Der Mann, mit dem ich versehentlich geschlafen hatte – dieser männliche Escort, den ich bezahlt hatte –, betrat gerade den Eingang. Was machte er hier? Hatte er eine Kundin drinnen?
Dann kam mir eine kühne Idee. Wenn er hier war, um eine Rolle zu spielen … und gerade jetzt brauchte ich seine Mitarbeit!
Sein Blick huschte an mir vorbei – dann blieb er stehen. Kehrte zurück. Fokussierte sich.
Erkenntnis huschte über sein Gesicht. Dann etwas anderes. Belustigung? Überraschung?
Ich wartete nicht ab, um es herauszufinden. Ich ergriff meine Chance.

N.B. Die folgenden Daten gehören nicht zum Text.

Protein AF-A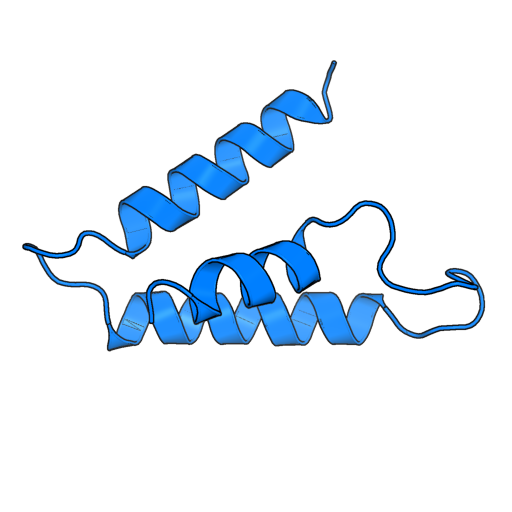0A6V7M1E3-F1 (afdb_monomer)

Organism: NCBI:txid1563983

Radius of gyration: 13.08 Å; Cα contacts (8 Å, |Δi|>4): 32; chains: 1; bounding box: 28×24×38 Å

pLDDT: mean 88.17, std 8.88, range [45.66, 97.12]

Mean predicted aligned error: 4.69 Å

Sequence (68 aa):
LHELIPSVATCIVSRQLCMRPDMDNHWALRDFASRLMGQICRNFNTSTNNVQTRTTRMFSQALTKNSQ

Nearest PDB structures (foldseek):
  5svh-assembly1_A  TM=4.405E-01  e=1.921E+00  Homo sapiens
  7rys-assembly1_A  TM=2.487E-01  e=8.601E+00  Spirochaeta thermophila

Secondary structure (DSSP, 8-state):
-TTHHHHHHHHHH-S-SSS-TTTS-HHHHHHHHHHHHHHHHHHH--TTT-HHHHHHHHHHHHHHHH--

Structure (mmCIF, N/CA/C/O backbone):
data_AF-A0A6V7M1E3-F1
#
_entry.id   AF-A0A6V7M1E3-F1
#
loop_
_atom_site.group_PDB
_atom_site.id
_atom_site.type_symbol
_atom_site.label_atom_id
_atom_site.label_alt_id
_atom_site.label_comp_id
_atom_site.label_asym_id
_atom_site.label_entity_id
_atom_site.label_seq_id
_atom_site.pdbx_PDB_ins_code
_atom_site.Cartn_x
_atom_site.Cartn_y
_atom_site.Cartn_z
_atom_site.occupancy
_atom_site.B_iso_or_equiv
_atom_site.auth_seq_id
_atom_site.auth_comp_id
_atom_site.auth_asym_id
_atom_site.auth_atom_id
_atom_site.pdbx_PDB_model_num
ATOM 1 N N . LEU A 1 1 ? -1.651 -9.495 11.739 1.00 73.00 1 LEU A N 1
ATOM 2 C CA . LEU A 1 1 ? -2.029 -8.218 11.074 1.00 73.00 1 LEU A CA 1
ATOM 3 C C . LEU A 1 1 ? -0.907 -7.187 11.090 1.00 73.00 1 LEU A C 1
ATOM 5 O O . LEU A 1 1 ? -0.559 -6.698 10.024 1.00 73.00 1 LEU A O 1
ATOM 9 N N . HIS A 1 2 ? -0.312 -6.888 12.250 1.00 77.50 2 HIS A N 1
ATOM 10 C CA . HIS A 1 2 ? 0.788 -5.916 12.341 1.00 77.50 2 HIS A CA 1
ATOM 11 C C . HIS A 1 2 ? 2.017 -6.257 11.490 1.00 77.50 2 HIS A C 1
ATOM 13 O O . HIS A 1 2 ? 2.645 -5.327 11.001 1.00 77.50 2 HIS A O 1
ATOM 19 N N . GLU A 1 3 ? 2.319 -7.539 11.270 1.00 79.75 3 GLU A N 1
ATOM 20 C CA . GLU A 1 3 ? 3.413 -7.981 10.387 1.00 79.75 3 GLU A CA 1
ATOM 21 C C . GLU A 1 3 ? 3.012 -8.055 8.905 1.00 79.75 3 GLU A C 1
ATOM 23 O O . GLU A 1 3 ? 3.852 -7.920 8.026 1.00 79.75 3 GLU A O 1
ATOM 28 N N . LEU A 1 4 ? 1.715 -8.197 8.606 1.00 87.38 4 LEU A N 1
ATOM 29 C CA . LEU A 1 4 ? 1.216 -8.285 7.228 1.00 87.38 4 LEU A CA 1
ATOM 30 C C . LEU A 1 4 ? 1.115 -6.903 6.567 1.00 87.38 4 LEU A C 1
ATOM 32 O O . LEU A 1 4 ? 1.501 -6.733 5.415 1.00 87.38 4 LEU A O 1
ATOM 36 N N . ILE A 1 5 ? 0.613 -5.909 7.306 1.00 91.25 5 ILE A N 1
ATOM 37 C CA . ILE A 1 5 ? 0.475 -4.521 6.838 1.00 91.25 5 ILE A CA 1
ATOM 38 C C . ILE A 1 5 ? 1.789 -3.959 6.257 1.00 91.25 5 ILE A C 1
ATOM 40 O O . ILE A 1 5 ? 1.735 -3.421 5.153 1.00 91.25 5 ILE A O 1
ATOM 44 N N . PRO A 1 6 ? 2.962 -4.063 6.915 1.00 91.88 6 PRO A N 1
ATOM 45 C CA . PRO A 1 6 ? 4.209 -3.538 6.362 1.00 91.88 6 PRO A CA 1
ATOM 46 C C . PRO A 1 6 ? 4.657 -4.274 5.092 1.00 91.88 6 PRO A C 1
ATOM 48 O O . PRO A 1 6 ? 5.144 -3.625 4.166 1.00 91.88 6 PRO A O 1
ATOM 51 N N . SER A 1 7 ? 4.435 -5.587 4.985 1.00 92.75 7 SER A N 1
ATOM 52 C CA . SER A 1 7 ? 4.736 -6.329 3.753 1.00 92.75 7 SER A CA 1
ATOM 53 C C . SER A 1 7 ? 3.850 -5.877 2.590 1.00 92.75 7 SER A C 1
ATOM 55 O O . SER A 1 7 ? 4.362 -5.552 1.521 1.00 92.75 7 SER A O 1
ATOM 57 N N . VAL A 1 8 ? 2.535 -5.745 2.809 1.00 94.56 8 VAL A N 1
ATOM 58 C CA . VAL A 1 8 ? 1.606 -5.230 1.784 1.00 94.56 8 VAL A CA 1
ATOM 59 C C . VAL A 1 8 ? 1.929 -3.774 1.434 1.00 94.56 8 VAL A C 1
ATOM 61 O O . VAL A 1 8 ? 1.909 -3.403 0.265 1.00 94.56 8 VAL A O 1
ATOM 64 N N . ALA A 1 9 ? 2.294 -2.948 2.418 1.00 93.50 9 ALA A N 1
ATOM 65 C CA . ALA A 1 9 ? 2.734 -1.577 2.175 1.00 93.50 9 ALA A CA 1
ATOM 66 C C . ALA A 1 9 ? 3.993 -1.532 1.297 1.00 93.50 9 ALA A C 1
ATOM 68 O O . ALA A 1 9 ? 4.058 -0.727 0.372 1.00 93.50 9 ALA A O 1
ATOM 69 N N . THR A 1 10 ? 4.952 -2.433 1.518 1.00 93.06 10 THR A N 1
ATOM 70 C CA . THR A 1 10 ? 6.169 -2.545 0.698 1.00 93.06 10 THR A CA 1
ATOM 71 C C . THR A 1 10 ? 5.822 -2.876 -0.755 1.00 93.06 10 THR A C 1
ATOM 73 O O . THR A 1 10 ? 6.360 -2.248 -1.666 1.00 93.06 10 THR A O 1
ATOM 76 N N . CYS A 1 11 ? 4.847 -3.762 -0.986 1.00 93.81 11 CYS A N 1
ATOM 77 C CA . CYS A 1 11 ? 4.323 -4.049 -2.325 1.00 93.81 11 CYS A CA 1
ATOM 78 C C . CYS A 1 11 ? 3.716 -2.826 -3.030 1.00 93.81 11 CYS A C 1
ATOM 80 O O . CYS A 1 11 ? 3.699 -2.787 -4.256 1.00 93.81 11 CYS A O 1
ATOM 82 N N . ILE A 1 12 ? 3.241 -1.828 -2.278 1.00 94.00 12 ILE A N 1
ATOM 83 C CA . ILE A 1 12 ? 2.614 -0.615 -2.819 1.00 94.00 12 ILE A CA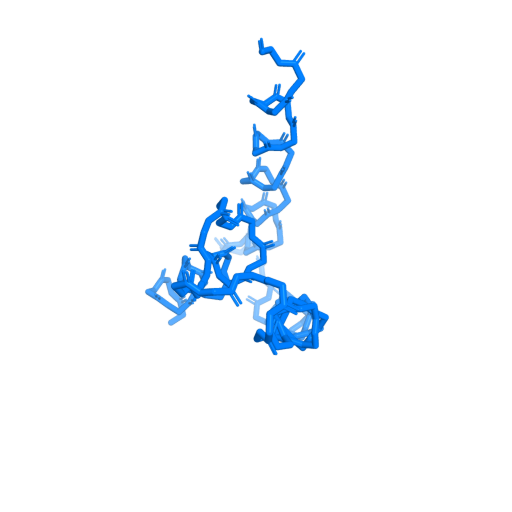 1
ATOM 84 C C . ILE A 1 12 ? 3.648 0.488 -3.062 1.00 94.00 12 ILE A C 1
ATOM 86 O O . ILE A 1 12 ? 3.631 1.102 -4.129 1.00 94.00 12 ILE A O 1
ATOM 90 N N . VAL A 1 13 ? 4.531 0.762 -2.091 1.00 92.06 13 VAL A N 1
ATOM 91 C CA . VAL A 1 13 ? 5.390 1.966 -2.092 1.00 92.06 13 VAL A CA 1
ATOM 92 C C . VAL A 1 13 ? 6.885 1.710 -2.279 1.00 92.06 13 VAL A C 1
ATOM 94 O O . VAL A 1 13 ? 7.638 2.677 -2.378 1.00 92.06 13 VAL A O 1
ATOM 97 N N . SER A 1 14 ? 7.349 0.457 -2.345 1.00 90.94 14 SER A N 1
ATOM 98 C CA . SER A 1 14 ? 8.779 0.191 -2.563 1.00 90.94 14 SER A CA 1
ATOM 99 C C . SER A 1 14 ? 9.265 0.798 -3.884 1.00 90.94 14 SER A C 1
ATOM 101 O O . SER A 1 14 ? 8.558 0.775 -4.896 1.00 90.94 14 SER A O 1
ATOM 103 N N . ARG A 1 15 ? 10.494 1.332 -3.888 1.00 84.12 15 ARG A N 1
ATOM 104 C CA . ARG A 1 15 ? 11.152 1.855 -5.099 1.00 84.12 15 ARG A CA 1
ATOM 105 C C . ARG A 1 15 ? 11.523 0.739 -6.071 1.00 84.12 15 ARG A C 1
ATOM 107 O O . ARG A 1 15 ? 11.456 0.941 -7.276 1.00 84.12 15 ARG A O 1
ATOM 114 N N . GLN A 1 16 ? 11.849 -0.440 -5.545 1.00 85.44 16 GLN A N 1
ATOM 115 C CA . GLN A 1 16 ? 12.198 -1.614 -6.332 1.00 85.44 16 GLN A CA 1
ATOM 116 C C . GLN A 1 16 ? 11.431 -2.832 -5.811 1.00 85.44 16 GLN A C 1
ATOM 118 O O . GLN A 1 16 ? 11.502 -3.176 -4.632 1.00 85.44 16 GLN A O 1
ATOM 123 N N . LEU A 1 17 ? 10.662 -3.454 -6.701 1.00 85.38 17 LEU A N 1
ATOM 124 C CA . LEU A 1 17 ? 9.845 -4.648 -6.425 1.00 85.38 17 LEU A CA 1
ATOM 125 C C . LEU A 1 17 ? 10.333 -5.880 -7.181 1.00 85.38 17 LEU A C 1
ATOM 127 O O . LEU A 1 17 ? 10.002 -7.005 -6.827 1.00 85.38 17 LEU A O 1
ATOM 131 N N . CYS A 1 18 ? 11.109 -5.648 -8.226 1.00 84.62 18 CYS A N 1
ATOM 132 C CA . CYS A 1 18 ? 11.582 -6.645 -9.158 1.00 84.62 18 CYS A CA 1
ATOM 133 C C . CYS A 1 18 ? 12.984 -6.258 -9.638 1.00 84.62 18 CYS A C 1
ATOM 135 O O . CYS A 1 18 ? 13.411 -5.105 -9.517 1.00 84.62 18 CYS A O 1
ATOM 137 N N . MET A 1 19 ? 13.715 -7.238 -10.164 1.00 82.38 19 MET A N 1
ATOM 138 C CA . MET A 1 19 ? 15.062 -7.014 -10.695 1.00 82.38 19 MET A CA 1
ATOM 139 C C . MET A 1 19 ? 15.029 -6.346 -12.074 1.00 82.38 19 MET A C 1
ATOM 141 O O . MET A 1 19 ? 16.000 -5.693 -12.445 1.00 82.38 19 MET A O 1
ATOM 145 N N . ARG A 1 20 ? 13.925 -6.490 -12.825 1.00 83.31 20 ARG A N 1
ATOM 146 C CA . ARG A 1 20 ? 13.756 -5.939 -14.177 1.00 83.31 20 ARG A CA 1
ATOM 147 C C . ARG A 1 20 ? 12.408 -5.214 -14.312 1.00 83.31 20 ARG A C 1
ATOM 149 O O . ARG A 1 20 ? 11.455 -5.799 -14.823 1.00 83.31 20 ARG A O 1
ATOM 156 N N . PRO A 1 21 ? 12.307 -3.943 -13.885 1.00 76.12 21 PRO A N 1
ATOM 157 C CA . PRO A 1 21 ? 11.042 -3.200 -13.884 1.00 76.12 21 PRO A CA 1
ATOM 158 C C . PRO A 1 21 ? 10.402 -3.039 -15.270 1.00 76.12 21 PRO A C 1
ATOM 160 O O . PRO A 1 21 ? 9.182 -2.942 -15.348 1.00 76.12 21 PRO A O 1
ATOM 163 N N . ASP A 1 22 ? 11.196 -3.067 -16.344 1.00 76.56 22 ASP A N 1
ATOM 164 C CA . ASP A 1 22 ? 10.706 -2.937 -17.725 1.00 76.56 22 ASP A CA 1
ATOM 165 C C . ASP A 1 22 ? 10.081 -4.228 -18.280 1.00 76.56 22 ASP A C 1
ATOM 167 O O . ASP A 1 22 ? 9.352 -4.192 -19.268 1.00 76.56 22 ASP A O 1
ATOM 171 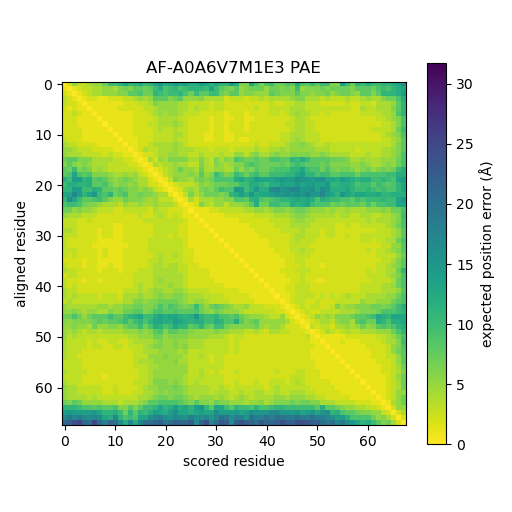N N . MET A 1 23 ? 10.372 -5.377 -17.661 1.00 78.94 23 MET A N 1
ATOM 172 C CA . MET A 1 23 ? 9.866 -6.692 -18.080 1.00 78.94 23 MET A CA 1
ATOM 173 C C . MET A 1 23 ? 8.813 -7.240 -17.114 1.00 78.94 23 MET A C 1
ATOM 175 O O . MET A 1 23 ? 7.867 -7.901 -17.538 1.00 78.94 23 MET A O 1
ATOM 179 N N . ASP A 1 24 ? 8.965 -6.965 -15.819 1.00 82.00 24 ASP A N 1
ATOM 180 C CA . ASP A 1 24 ? 8.095 -7.499 -14.779 1.00 82.00 24 ASP A CA 1
ATOM 181 C C . ASP A 1 24 ? 6.862 -6.605 -14.569 1.00 82.00 24 ASP A C 1
ATOM 183 O O . ASP A 1 24 ? 6.972 -5.394 -14.348 1.00 82.00 24 ASP A O 1
ATOM 187 N N . ASN A 1 25 ? 5.667 -7.211 -14.555 1.00 82.94 25 ASN A N 1
ATOM 188 C CA . ASN A 1 25 ? 4.388 -6.515 -14.351 1.00 82.94 25 ASN A CA 1
ATOM 189 C C . ASN A 1 25 ? 4.155 -6.118 -12.877 1.00 82.94 25 ASN A C 1
ATOM 191 O O . ASN A 1 25 ? 3.199 -6.533 -12.216 1.00 82.94 25 ASN A O 1
ATOM 195 N N . HIS A 1 26 ? 5.051 -5.296 -12.343 1.00 90.00 26 HIS A N 1
ATOM 196 C CA . HIS A 1 26 ? 4.995 -4.793 -10.975 1.00 90.00 26 HIS A CA 1
ATOM 197 C C . HIS A 1 26 ? 3.808 -3.843 -10.736 1.00 90.00 26 HIS A C 1
ATOM 199 O O . HIS A 1 26 ? 3.386 -3.669 -9.593 1.00 90.00 26 HIS A O 1
ATOM 205 N N . TRP A 1 27 ? 3.229 -3.262 -11.792 1.00 90.12 27 TRP A N 1
ATOM 206 C CA . TRP A 1 27 ? 2.023 -2.434 -11.705 1.00 90.12 27 TRP A CA 1
ATOM 207 C C . TRP A 1 27 ? 0.790 -3.233 -11.284 1.00 90.12 27 TRP A C 1
ATOM 209 O O . TRP A 1 27 ? 0.064 -2.792 -10.394 1.00 90.12 27 TRP A O 1
ATOM 219 N N . ALA A 1 28 ? 0.588 -4.433 -11.839 1.00 92.25 28 ALA A N 1
ATOM 220 C CA . ALA A 1 28 ? -0.506 -5.308 -11.417 1.00 92.25 28 ALA A CA 1
ATOM 221 C C . ALA A 1 28 ? -0.373 -5.723 -9.943 1.00 92.25 28 ALA A C 1
ATOM 223 O O . ALA A 1 28 ? -1.361 -5.739 -9.209 1.00 92.25 28 ALA A O 1
ATOM 224 N N . LEU A 1 29 ? 0.857 -5.988 -9.483 1.00 92.69 29 LEU A N 1
ATOM 225 C CA . LEU A 1 29 ? 1.129 -6.271 -8.073 1.00 92.69 29 LEU A CA 1
ATOM 226 C C . LEU A 1 29 ? 0.779 -5.074 -7.177 1.00 92.69 29 LEU A C 1
ATOM 228 O O . LEU A 1 29 ? 0.145 -5.260 -6.138 1.00 92.69 29 LEU A O 1
ATOM 232 N N . ARG A 1 30 ? 1.161 -3.853 -7.576 1.00 94.75 30 ARG A N 1
ATOM 233 C CA . ARG A 1 30 ? 0.828 -2.625 -6.835 1.00 94.75 30 ARG A CA 1
ATOM 234 C C . ARG A 1 30 ? -0.686 -2.406 -6.751 1.00 94.75 30 ARG A C 1
ATOM 236 O O . ARG A 1 30 ? -1.182 -2.126 -5.660 1.00 94.75 30 ARG A O 1
ATOM 243 N N . ASP A 1 31 ? -1.422 -2.570 -7.855 1.00 94.75 31 ASP A N 1
ATOM 244 C CA . ASP A 1 31 ? -2.889 -2.431 -7.870 1.00 94.75 31 ASP A CA 1
ATOM 245 C C . ASP A 1 31 ? -3.547 -3.459 -6.940 1.00 94.75 31 ASP A C 1
ATOM 247 O O . ASP A 1 31 ? -4.312 -3.089 -6.045 1.00 94.75 31 ASP A O 1
ATOM 251 N N . PHE A 1 32 ? -3.162 -4.732 -7.052 1.00 96.00 32 PHE A N 1
ATOM 252 C CA . PHE A 1 32 ? -3.657 -5.788 -6.173 1.00 96.00 32 PHE A CA 1
ATOM 253 C C . PHE A 1 32 ? -3.359 -5.502 -4.693 1.00 96.00 32 PHE A C 1
ATOM 255 O O . PHE A 1 32 ? -4.261 -5.561 -3.853 1.00 96.00 32 PHE A O 1
ATOM 262 N N . ALA A 1 33 ? -2.118 -5.132 -4.366 1.00 96.12 33 ALA A N 1
ATOM 263 C CA . ALA A 1 33 ? -1.717 -4.817 -3.000 1.00 96.12 33 ALA A CA 1
ATOM 264 C C . ALA A 1 33 ? -2.492 -3.613 -2.436 1.00 96.12 33 ALA A C 1
ATOM 266 O O . ALA A 1 33 ? -2.896 -3.633 -1.272 1.00 96.12 33 ALA A O 1
ATOM 267 N N . SER A 1 34 ? -2.766 -2.592 -3.256 1.00 95.06 34 SER A N 1
ATOM 268 C CA . SER A 1 34 ? -3.555 -1.424 -2.848 1.00 95.06 34 SER A CA 1
ATOM 269 C C . SER A 1 34 ? -5.000 -1.794 -2.492 1.00 95.06 34 SER A C 1
ATOM 271 O O . SER A 1 34 ? -5.511 -1.381 -1.447 1.00 95.06 34 SER A O 1
ATOM 273 N N . ARG A 1 35 ? -5.636 -2.656 -3.297 1.00 97.12 35 ARG A N 1
ATOM 274 C CA . ARG A 1 35 ? -6.990 -3.169 -3.042 1.00 97.12 35 ARG A CA 1
ATOM 275 C C . ARG A 1 35 ? -7.026 -4.024 -1.783 1.00 97.12 35 ARG A C 1
ATOM 277 O O . ARG A 1 35 ? -7.925 -3.853 -0.958 1.00 97.12 35 ARG A O 1
ATOM 284 N N . LEU A 1 36 ? -6.026 -4.887 -1.604 1.00 96.38 36 LEU A N 1
ATOM 285 C CA . LEU A 1 36 ? -5.868 -5.698 -0.400 1.00 96.38 36 LEU A CA 1
ATOM 286 C C . LEU A 1 36 ? -5.724 -4.818 0.849 1.00 96.38 36 LEU A C 1
ATOM 288 O O . LEU A 1 36 ? -6.394 -5.064 1.848 1.00 96.38 36 LEU A O 1
ATOM 292 N N . MET A 1 37 ? -4.917 -3.754 0.791 1.00 96.19 37 MET A N 1
ATOM 293 C CA . MET A 1 37 ? -4.789 -2.802 1.897 1.00 96.19 37 MET A CA 1
ATOM 294 C C . MET A 1 37 ? -6.121 -2.104 2.207 1.00 96.19 37 MET A C 1
ATOM 296 O O . MET A 1 37 ? -6.482 -1.951 3.373 1.00 96.19 37 MET A O 1
ATOM 300 N N . GLY A 1 38 ? -6.893 -1.740 1.178 1.00 94.88 38 GLY A N 1
ATOM 301 C CA . GLY A 1 38 ? -8.247 -1.205 1.340 1.00 94.88 38 GLY A CA 1
ATOM 302 C C . GLY A 1 38 ? -9.186 -2.175 2.065 1.00 94.88 38 GLY A C 1
ATOM 303 O O . GLY A 1 38 ? -9.894 -1.773 2.989 1.00 94.88 38 GLY A O 1
ATOM 304 N N . GLN A 1 39 ? -9.150 -3.463 1.708 1.00 95.62 39 GLN A N 1
ATOM 305 C CA . GLN A 1 39 ? -9.918 -4.504 2.398 1.00 95.62 39 GLN A CA 1
ATOM 306 C C . GLN A 1 39 ? -9.451 -4.713 3.842 1.00 95.62 39 GLN A C 1
ATOM 308 O O . GLN A 1 39 ? -10.284 -4.832 4.738 1.00 95.62 39 GLN A O 1
ATOM 313 N N . ILE A 1 40 ? -8.140 -4.696 4.095 1.00 93.69 40 ILE A N 1
ATOM 314 C CA . ILE A 1 40 ? -7.581 -4.797 5.448 1.00 93.69 40 ILE A CA 1
ATOM 315 C C . ILE A 1 40 ? -8.092 -3.649 6.324 1.00 93.69 40 ILE A C 1
ATOM 317 O O . ILE A 1 40 ? -8.597 -3.887 7.421 1.00 93.69 40 ILE A O 1
ATOM 321 N N . CYS A 1 41 ? -8.010 -2.410 5.833 1.00 93.81 41 CYS A N 1
ATOM 322 C CA . CYS A 1 41 ? -8.527 -1.248 6.548 1.00 93.81 41 CYS A CA 1
ATOM 323 C C . CYS A 1 41 ? -10.034 -1.368 6.796 1.00 93.81 41 CYS A C 1
ATOM 325 O O . CYS A 1 41 ? -10.485 -1.108 7.903 1.00 93.81 41 CYS A O 1
ATOM 327 N N . ARG A 1 42 ? -10.824 -1.802 5.811 1.00 93.12 42 ARG A N 1
ATOM 328 C CA . ARG A 1 42 ? -12.280 -1.913 5.975 1.00 93.12 42 ARG A CA 1
ATOM 329 C C . ARG A 1 42 ? -12.693 -2.999 6.972 1.00 93.12 42 ARG A C 1
ATOM 331 O O . ARG A 1 42 ? -13.639 -2.791 7.722 1.00 93.12 42 ARG A O 1
ATOM 338 N N . ASN A 1 43 ? -11.989 -4.127 6.990 1.00 93.31 43 ASN A N 1
ATOM 339 C CA . ASN A 1 43 ? -12.389 -5.296 7.773 1.00 93.31 43 ASN A CA 1
ATOM 340 C C . ASN A 1 43 ? -11.806 -5.304 9.192 1.00 93.31 43 ASN A C 1
ATOM 342 O O . ASN A 1 43 ? -12.386 -5.919 10.081 1.00 93.31 43 ASN A O 1
ATOM 346 N N . PHE A 1 44 ? -10.662 -4.648 9.411 1.00 91.31 44 PHE A N 1
ATOM 347 C CA . PHE A 1 44 ? -9.930 -4.717 10.681 1.00 91.31 44 PHE A CA 1
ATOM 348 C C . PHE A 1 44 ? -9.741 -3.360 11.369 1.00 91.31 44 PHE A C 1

„Ach du liebe Zeit!“, rief ich und trat vor, bevor die Sicherheitsleute mich aufhalten konnten. „Da bist du ja. Entschuldige, dass ich zu spät bin.“
Der Wachmann wollte mich aufhalten, doch der Mann von gestern Abend hob leicht eine Hand. Eine subtile Geste, die alle erstarren ließ.
Sein Blick heftete sich auf meinen. Eine Augenbraue hob sich, eine stille Frage lag in seinem Gesichtsausdruck.